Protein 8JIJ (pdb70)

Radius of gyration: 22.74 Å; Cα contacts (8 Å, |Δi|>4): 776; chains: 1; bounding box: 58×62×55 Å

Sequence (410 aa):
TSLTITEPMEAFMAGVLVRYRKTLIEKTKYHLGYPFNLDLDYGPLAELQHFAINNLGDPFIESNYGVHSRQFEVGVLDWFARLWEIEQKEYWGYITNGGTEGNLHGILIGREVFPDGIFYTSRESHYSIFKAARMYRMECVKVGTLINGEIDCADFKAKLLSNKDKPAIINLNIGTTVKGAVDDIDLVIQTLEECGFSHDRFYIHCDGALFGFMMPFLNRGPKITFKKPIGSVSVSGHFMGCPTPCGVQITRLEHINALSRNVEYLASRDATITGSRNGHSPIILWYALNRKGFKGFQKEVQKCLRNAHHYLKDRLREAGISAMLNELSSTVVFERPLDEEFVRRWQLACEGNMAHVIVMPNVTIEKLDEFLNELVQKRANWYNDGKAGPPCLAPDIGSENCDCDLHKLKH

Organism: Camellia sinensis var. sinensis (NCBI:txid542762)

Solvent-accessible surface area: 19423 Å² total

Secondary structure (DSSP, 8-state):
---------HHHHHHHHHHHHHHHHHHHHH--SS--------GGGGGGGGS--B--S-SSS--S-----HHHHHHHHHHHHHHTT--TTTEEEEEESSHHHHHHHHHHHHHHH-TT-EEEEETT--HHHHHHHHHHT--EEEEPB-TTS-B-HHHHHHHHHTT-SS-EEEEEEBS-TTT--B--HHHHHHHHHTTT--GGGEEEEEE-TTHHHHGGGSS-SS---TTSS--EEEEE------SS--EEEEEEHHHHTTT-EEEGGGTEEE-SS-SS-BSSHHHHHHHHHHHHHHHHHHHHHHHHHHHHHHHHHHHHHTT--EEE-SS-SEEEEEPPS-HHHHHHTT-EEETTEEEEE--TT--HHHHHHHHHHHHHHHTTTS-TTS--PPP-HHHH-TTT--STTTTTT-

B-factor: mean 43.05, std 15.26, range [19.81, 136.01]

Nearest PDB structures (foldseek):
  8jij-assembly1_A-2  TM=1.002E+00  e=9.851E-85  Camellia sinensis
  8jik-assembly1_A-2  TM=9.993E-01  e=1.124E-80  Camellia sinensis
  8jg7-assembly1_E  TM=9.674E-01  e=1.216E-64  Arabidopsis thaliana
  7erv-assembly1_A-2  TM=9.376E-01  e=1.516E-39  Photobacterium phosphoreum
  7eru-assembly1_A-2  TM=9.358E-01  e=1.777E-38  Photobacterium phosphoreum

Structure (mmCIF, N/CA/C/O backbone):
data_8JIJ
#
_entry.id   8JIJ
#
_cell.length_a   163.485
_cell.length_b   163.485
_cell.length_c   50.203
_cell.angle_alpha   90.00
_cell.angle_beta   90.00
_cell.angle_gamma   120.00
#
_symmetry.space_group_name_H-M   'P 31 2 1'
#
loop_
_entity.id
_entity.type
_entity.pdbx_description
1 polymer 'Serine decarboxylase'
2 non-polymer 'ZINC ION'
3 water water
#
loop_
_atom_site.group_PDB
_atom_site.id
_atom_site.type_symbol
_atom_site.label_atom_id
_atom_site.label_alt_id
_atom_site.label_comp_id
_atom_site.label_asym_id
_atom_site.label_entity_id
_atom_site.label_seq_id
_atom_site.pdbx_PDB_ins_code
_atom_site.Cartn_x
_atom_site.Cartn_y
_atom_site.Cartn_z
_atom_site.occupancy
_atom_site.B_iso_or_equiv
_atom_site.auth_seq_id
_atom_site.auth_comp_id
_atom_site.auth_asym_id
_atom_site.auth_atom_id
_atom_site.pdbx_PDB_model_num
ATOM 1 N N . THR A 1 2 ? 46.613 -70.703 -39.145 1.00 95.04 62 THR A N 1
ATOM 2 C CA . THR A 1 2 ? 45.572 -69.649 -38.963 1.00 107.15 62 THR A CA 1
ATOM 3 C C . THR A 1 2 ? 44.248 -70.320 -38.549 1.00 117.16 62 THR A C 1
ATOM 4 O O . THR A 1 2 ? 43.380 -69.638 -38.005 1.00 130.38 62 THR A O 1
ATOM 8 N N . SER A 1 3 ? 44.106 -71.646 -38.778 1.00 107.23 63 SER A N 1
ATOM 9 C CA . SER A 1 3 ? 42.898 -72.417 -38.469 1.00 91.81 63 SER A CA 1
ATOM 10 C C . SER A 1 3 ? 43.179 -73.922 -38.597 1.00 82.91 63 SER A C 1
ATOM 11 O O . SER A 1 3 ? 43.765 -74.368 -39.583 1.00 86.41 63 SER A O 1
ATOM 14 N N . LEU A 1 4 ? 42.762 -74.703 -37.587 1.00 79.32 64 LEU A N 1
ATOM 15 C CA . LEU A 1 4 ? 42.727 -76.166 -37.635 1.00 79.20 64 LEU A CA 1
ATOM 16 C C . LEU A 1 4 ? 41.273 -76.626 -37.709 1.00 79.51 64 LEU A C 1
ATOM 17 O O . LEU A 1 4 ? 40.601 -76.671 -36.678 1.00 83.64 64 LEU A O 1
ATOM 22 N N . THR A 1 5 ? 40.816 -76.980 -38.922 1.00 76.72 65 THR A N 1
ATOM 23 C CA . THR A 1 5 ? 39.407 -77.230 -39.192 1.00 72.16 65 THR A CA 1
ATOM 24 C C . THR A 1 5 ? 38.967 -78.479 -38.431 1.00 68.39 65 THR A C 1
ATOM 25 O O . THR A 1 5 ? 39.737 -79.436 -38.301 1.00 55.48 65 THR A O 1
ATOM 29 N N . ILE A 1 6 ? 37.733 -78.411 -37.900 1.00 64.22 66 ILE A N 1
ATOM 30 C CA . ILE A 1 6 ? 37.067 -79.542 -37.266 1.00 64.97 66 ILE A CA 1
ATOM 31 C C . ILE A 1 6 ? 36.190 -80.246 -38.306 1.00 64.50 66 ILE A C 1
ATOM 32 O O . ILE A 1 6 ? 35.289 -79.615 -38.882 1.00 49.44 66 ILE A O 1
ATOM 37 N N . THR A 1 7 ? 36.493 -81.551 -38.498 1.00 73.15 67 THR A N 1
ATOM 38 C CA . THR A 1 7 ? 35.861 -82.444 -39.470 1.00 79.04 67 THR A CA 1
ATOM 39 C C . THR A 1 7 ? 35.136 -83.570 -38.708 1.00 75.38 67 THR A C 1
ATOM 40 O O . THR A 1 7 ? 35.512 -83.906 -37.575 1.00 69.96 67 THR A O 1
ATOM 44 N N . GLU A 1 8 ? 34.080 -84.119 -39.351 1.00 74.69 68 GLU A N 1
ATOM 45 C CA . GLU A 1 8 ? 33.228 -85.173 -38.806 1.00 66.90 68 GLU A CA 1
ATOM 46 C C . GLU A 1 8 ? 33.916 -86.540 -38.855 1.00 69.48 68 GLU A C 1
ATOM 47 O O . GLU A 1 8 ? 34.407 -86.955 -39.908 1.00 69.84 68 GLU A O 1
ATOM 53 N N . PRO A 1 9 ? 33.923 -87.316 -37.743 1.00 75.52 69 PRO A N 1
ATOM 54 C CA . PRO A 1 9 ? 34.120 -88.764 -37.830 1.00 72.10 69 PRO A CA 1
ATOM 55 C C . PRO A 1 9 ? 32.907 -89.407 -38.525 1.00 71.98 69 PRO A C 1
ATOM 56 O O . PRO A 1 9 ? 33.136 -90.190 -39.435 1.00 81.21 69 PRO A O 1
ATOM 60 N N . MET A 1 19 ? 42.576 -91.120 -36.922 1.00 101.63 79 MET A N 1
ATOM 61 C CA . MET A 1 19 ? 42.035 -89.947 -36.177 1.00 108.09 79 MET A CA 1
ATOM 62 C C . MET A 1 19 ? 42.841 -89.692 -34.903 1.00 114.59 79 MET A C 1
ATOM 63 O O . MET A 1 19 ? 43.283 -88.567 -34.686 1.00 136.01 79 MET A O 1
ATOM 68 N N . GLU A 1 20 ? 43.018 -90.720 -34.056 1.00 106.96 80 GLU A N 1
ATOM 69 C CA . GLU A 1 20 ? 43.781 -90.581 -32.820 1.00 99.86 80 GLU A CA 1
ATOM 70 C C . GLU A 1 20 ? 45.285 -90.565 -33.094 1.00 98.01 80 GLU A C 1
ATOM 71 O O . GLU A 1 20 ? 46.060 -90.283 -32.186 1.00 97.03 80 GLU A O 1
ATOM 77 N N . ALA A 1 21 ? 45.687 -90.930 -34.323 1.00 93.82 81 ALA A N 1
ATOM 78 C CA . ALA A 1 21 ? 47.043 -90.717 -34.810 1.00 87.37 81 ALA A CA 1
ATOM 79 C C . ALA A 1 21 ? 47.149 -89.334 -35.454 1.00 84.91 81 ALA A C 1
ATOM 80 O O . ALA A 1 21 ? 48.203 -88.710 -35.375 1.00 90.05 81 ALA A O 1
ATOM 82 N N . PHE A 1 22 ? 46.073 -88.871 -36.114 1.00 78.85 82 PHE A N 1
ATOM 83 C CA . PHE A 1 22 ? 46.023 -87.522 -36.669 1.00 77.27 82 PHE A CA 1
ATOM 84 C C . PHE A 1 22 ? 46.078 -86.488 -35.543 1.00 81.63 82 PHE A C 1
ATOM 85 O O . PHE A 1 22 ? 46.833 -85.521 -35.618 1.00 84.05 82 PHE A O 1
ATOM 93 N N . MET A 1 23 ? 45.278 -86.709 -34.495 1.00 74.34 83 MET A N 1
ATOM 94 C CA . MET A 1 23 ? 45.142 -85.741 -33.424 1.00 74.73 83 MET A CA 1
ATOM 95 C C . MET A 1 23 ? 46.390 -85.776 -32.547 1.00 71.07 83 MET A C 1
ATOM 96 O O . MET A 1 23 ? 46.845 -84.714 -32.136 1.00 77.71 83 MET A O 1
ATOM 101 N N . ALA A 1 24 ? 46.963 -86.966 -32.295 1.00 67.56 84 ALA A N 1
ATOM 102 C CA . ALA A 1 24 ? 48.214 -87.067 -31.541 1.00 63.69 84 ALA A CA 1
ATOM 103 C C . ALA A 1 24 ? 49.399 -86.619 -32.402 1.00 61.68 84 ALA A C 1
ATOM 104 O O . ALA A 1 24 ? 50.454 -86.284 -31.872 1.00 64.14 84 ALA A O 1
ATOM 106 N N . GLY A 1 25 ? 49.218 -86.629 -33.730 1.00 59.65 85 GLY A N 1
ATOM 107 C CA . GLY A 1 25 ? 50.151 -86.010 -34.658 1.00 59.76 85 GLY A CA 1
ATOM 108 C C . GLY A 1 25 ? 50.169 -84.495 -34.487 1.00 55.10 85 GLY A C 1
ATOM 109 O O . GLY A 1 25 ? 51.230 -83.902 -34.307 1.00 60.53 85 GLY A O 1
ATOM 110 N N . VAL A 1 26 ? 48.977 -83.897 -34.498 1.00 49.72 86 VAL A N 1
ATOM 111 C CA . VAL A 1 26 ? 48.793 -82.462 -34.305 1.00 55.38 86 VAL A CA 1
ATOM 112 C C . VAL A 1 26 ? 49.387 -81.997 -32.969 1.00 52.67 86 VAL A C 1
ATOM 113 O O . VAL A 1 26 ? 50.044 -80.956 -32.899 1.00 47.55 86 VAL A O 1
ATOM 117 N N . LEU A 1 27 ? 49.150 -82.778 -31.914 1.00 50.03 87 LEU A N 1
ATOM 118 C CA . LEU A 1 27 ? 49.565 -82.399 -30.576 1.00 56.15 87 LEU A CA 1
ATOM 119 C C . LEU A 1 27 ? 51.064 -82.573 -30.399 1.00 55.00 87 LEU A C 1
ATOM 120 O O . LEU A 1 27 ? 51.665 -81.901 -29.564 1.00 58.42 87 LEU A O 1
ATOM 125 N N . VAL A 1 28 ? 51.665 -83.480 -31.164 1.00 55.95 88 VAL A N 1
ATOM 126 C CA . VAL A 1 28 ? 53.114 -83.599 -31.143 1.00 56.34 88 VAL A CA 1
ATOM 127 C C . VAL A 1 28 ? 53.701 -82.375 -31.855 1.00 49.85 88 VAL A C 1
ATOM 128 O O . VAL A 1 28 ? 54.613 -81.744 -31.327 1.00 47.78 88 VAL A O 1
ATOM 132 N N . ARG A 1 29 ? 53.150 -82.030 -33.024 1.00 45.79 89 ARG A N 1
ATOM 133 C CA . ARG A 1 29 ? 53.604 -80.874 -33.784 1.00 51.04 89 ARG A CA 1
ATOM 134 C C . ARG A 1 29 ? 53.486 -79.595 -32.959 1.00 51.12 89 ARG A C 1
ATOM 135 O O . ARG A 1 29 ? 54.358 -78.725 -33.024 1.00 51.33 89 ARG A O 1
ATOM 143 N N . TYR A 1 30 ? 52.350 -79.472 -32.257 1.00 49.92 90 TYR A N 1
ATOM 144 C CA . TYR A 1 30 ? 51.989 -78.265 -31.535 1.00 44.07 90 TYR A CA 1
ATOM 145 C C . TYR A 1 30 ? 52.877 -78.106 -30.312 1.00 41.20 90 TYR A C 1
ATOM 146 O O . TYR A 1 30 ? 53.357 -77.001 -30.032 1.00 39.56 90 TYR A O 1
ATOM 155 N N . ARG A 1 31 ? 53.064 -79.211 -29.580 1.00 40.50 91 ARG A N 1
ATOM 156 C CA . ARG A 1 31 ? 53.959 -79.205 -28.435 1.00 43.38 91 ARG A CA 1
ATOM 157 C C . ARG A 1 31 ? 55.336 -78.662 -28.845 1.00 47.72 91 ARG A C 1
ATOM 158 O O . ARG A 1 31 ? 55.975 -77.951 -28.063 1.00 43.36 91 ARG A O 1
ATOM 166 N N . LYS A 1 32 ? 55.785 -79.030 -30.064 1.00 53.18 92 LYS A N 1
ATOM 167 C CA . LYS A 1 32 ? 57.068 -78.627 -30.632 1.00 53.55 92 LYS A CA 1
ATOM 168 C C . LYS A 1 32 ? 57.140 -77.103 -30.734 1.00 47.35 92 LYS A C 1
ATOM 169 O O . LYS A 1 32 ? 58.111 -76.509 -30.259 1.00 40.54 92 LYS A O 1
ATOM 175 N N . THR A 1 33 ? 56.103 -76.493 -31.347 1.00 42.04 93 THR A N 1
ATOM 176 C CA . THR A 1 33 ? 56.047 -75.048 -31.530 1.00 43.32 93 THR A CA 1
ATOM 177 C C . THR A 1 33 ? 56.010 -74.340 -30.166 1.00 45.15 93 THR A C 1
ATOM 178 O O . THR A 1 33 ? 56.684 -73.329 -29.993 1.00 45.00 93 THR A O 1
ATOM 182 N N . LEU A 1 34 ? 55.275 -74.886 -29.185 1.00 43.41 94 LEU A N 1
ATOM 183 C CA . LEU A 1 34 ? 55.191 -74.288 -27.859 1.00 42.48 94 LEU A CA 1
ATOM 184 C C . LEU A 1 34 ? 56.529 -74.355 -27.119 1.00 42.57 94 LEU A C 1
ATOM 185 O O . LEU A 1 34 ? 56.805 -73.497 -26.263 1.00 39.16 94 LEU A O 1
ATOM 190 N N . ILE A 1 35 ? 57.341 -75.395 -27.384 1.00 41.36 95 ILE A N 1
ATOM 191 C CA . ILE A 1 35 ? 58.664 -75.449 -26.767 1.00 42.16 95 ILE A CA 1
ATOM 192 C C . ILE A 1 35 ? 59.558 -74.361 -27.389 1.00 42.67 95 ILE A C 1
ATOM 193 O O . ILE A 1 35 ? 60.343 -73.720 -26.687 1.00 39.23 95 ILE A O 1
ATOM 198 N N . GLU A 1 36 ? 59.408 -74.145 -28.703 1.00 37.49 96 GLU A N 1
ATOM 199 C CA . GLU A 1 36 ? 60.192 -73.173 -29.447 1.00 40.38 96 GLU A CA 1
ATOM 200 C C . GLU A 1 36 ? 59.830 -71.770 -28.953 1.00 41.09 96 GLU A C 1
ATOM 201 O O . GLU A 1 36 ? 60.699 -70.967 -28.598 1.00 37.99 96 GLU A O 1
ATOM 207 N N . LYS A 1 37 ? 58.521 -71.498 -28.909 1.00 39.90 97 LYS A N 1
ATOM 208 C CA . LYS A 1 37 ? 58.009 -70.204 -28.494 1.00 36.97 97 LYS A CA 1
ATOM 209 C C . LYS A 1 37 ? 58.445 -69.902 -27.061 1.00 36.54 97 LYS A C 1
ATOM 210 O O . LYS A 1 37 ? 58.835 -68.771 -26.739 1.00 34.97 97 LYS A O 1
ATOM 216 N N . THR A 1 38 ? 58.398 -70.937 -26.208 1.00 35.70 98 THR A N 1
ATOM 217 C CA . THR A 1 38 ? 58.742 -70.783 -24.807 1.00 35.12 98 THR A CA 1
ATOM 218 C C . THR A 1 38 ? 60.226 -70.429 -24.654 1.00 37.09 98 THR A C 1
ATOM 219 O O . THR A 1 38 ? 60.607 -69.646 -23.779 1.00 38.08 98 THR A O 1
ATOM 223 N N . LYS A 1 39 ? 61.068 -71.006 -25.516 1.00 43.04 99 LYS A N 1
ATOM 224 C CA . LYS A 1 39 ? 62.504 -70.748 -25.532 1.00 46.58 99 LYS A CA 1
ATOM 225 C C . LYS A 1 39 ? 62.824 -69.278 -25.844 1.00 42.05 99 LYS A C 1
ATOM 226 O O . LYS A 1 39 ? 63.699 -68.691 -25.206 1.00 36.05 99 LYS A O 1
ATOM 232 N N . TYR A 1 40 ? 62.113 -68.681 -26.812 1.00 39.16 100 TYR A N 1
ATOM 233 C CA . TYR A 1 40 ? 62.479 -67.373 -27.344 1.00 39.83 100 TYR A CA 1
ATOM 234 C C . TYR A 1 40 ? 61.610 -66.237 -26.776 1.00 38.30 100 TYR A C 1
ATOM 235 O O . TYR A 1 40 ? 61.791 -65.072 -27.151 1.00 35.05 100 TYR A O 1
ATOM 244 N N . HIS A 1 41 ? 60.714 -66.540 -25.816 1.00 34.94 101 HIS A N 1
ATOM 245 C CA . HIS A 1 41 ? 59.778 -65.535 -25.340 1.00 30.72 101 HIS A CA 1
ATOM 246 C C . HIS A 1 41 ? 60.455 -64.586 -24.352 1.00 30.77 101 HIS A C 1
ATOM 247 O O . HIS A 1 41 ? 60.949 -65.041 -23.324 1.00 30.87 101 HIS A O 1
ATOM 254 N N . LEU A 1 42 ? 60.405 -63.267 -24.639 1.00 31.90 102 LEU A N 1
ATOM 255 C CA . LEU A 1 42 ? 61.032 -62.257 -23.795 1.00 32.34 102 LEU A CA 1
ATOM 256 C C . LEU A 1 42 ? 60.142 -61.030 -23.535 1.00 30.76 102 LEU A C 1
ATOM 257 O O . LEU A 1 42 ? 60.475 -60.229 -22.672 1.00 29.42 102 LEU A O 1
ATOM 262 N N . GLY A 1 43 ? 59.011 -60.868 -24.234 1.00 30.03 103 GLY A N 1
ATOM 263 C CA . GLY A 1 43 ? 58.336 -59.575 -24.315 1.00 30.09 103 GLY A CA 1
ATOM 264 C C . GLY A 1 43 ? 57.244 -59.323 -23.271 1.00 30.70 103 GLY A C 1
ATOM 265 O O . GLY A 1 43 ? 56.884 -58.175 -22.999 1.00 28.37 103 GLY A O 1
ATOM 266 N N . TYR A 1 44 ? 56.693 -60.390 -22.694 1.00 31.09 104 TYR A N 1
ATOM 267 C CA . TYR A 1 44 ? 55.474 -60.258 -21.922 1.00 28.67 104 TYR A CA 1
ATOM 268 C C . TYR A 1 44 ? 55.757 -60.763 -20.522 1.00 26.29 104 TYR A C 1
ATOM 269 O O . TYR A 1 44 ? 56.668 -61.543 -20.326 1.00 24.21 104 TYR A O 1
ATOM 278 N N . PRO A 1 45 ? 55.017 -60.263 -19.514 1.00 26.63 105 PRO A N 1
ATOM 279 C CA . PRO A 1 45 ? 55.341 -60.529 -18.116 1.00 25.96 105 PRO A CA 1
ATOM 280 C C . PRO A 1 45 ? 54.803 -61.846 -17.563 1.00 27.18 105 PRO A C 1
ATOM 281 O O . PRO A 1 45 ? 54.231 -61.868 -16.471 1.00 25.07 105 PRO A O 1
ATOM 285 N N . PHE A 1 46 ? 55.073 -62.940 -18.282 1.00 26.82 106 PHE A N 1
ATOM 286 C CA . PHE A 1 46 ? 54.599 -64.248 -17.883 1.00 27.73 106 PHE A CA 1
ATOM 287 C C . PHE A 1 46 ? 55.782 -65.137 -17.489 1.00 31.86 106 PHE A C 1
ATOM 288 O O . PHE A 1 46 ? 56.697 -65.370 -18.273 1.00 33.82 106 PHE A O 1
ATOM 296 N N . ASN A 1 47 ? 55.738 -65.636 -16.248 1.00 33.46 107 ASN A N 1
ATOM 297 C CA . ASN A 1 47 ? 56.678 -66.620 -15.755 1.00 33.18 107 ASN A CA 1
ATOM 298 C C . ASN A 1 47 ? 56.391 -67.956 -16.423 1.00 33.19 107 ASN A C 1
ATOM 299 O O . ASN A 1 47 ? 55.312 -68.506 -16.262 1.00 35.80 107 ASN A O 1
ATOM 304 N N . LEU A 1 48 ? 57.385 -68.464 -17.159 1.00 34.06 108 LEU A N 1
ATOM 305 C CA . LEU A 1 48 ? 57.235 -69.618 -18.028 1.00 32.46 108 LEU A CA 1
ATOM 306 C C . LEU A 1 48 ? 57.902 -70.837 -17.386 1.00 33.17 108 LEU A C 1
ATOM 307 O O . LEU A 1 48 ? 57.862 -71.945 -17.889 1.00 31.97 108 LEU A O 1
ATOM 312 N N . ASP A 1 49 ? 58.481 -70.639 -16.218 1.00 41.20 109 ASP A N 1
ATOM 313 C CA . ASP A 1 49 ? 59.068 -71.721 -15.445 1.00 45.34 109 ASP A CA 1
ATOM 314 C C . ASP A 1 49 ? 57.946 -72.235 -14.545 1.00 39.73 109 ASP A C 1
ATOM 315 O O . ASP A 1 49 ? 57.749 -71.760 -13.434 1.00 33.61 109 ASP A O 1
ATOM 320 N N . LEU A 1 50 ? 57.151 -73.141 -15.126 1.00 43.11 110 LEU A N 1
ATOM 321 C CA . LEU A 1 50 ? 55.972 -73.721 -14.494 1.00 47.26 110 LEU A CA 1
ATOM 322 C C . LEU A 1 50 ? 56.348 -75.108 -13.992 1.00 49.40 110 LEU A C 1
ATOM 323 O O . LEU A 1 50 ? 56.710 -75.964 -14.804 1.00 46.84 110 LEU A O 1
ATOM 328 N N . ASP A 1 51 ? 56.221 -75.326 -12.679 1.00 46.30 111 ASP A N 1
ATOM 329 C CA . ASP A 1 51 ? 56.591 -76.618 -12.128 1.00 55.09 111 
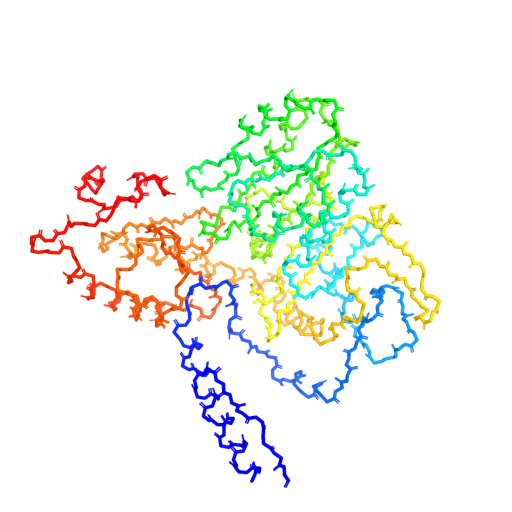ASP A CA 1
ATOM 330 C C . ASP A 1 51 ? 55.454 -77.134 -11.228 1.00 50.40 111 ASP A C 1
ATOM 331 O O . ASP A 1 51 ? 55.510 -77.075 -9.988 1.00 40.32 111 ASP A O 1
ATOM 336 N N . TYR A 1 52 ? 54.424 -77.659 -11.916 1.00 46.89 112 TYR A N 1
ATOM 337 C CA . TYR A 1 52 ? 53.151 -78.053 -11.332 1.00 46.78 112 TYR A CA 1
ATOM 338 C C . TYR A 1 52 ? 52.734 -79.406 -11.909 1.00 46.31 112 TYR A C 1
ATOM 339 O O . TYR A 1 52 ? 51.548 -79.680 -12.041 1.00 45.07 112 TYR A O 1
ATOM 348 N N . GLY A 1 53 ? 53.722 -80.224 -12.297 1.00 46.98 113 GLY A N 1
ATOM 349 C CA . GLY A 1 53 ? 53.487 -81.504 -12.957 1.00 44.40 113 GLY A CA 1
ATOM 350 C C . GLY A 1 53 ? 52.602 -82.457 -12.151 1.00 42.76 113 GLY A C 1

============

▸ YOUR OBJECTIVE: Give the number of lines in the records that contain the string "Camellia", with no other output.

▸ RESPONSE BELOW: 3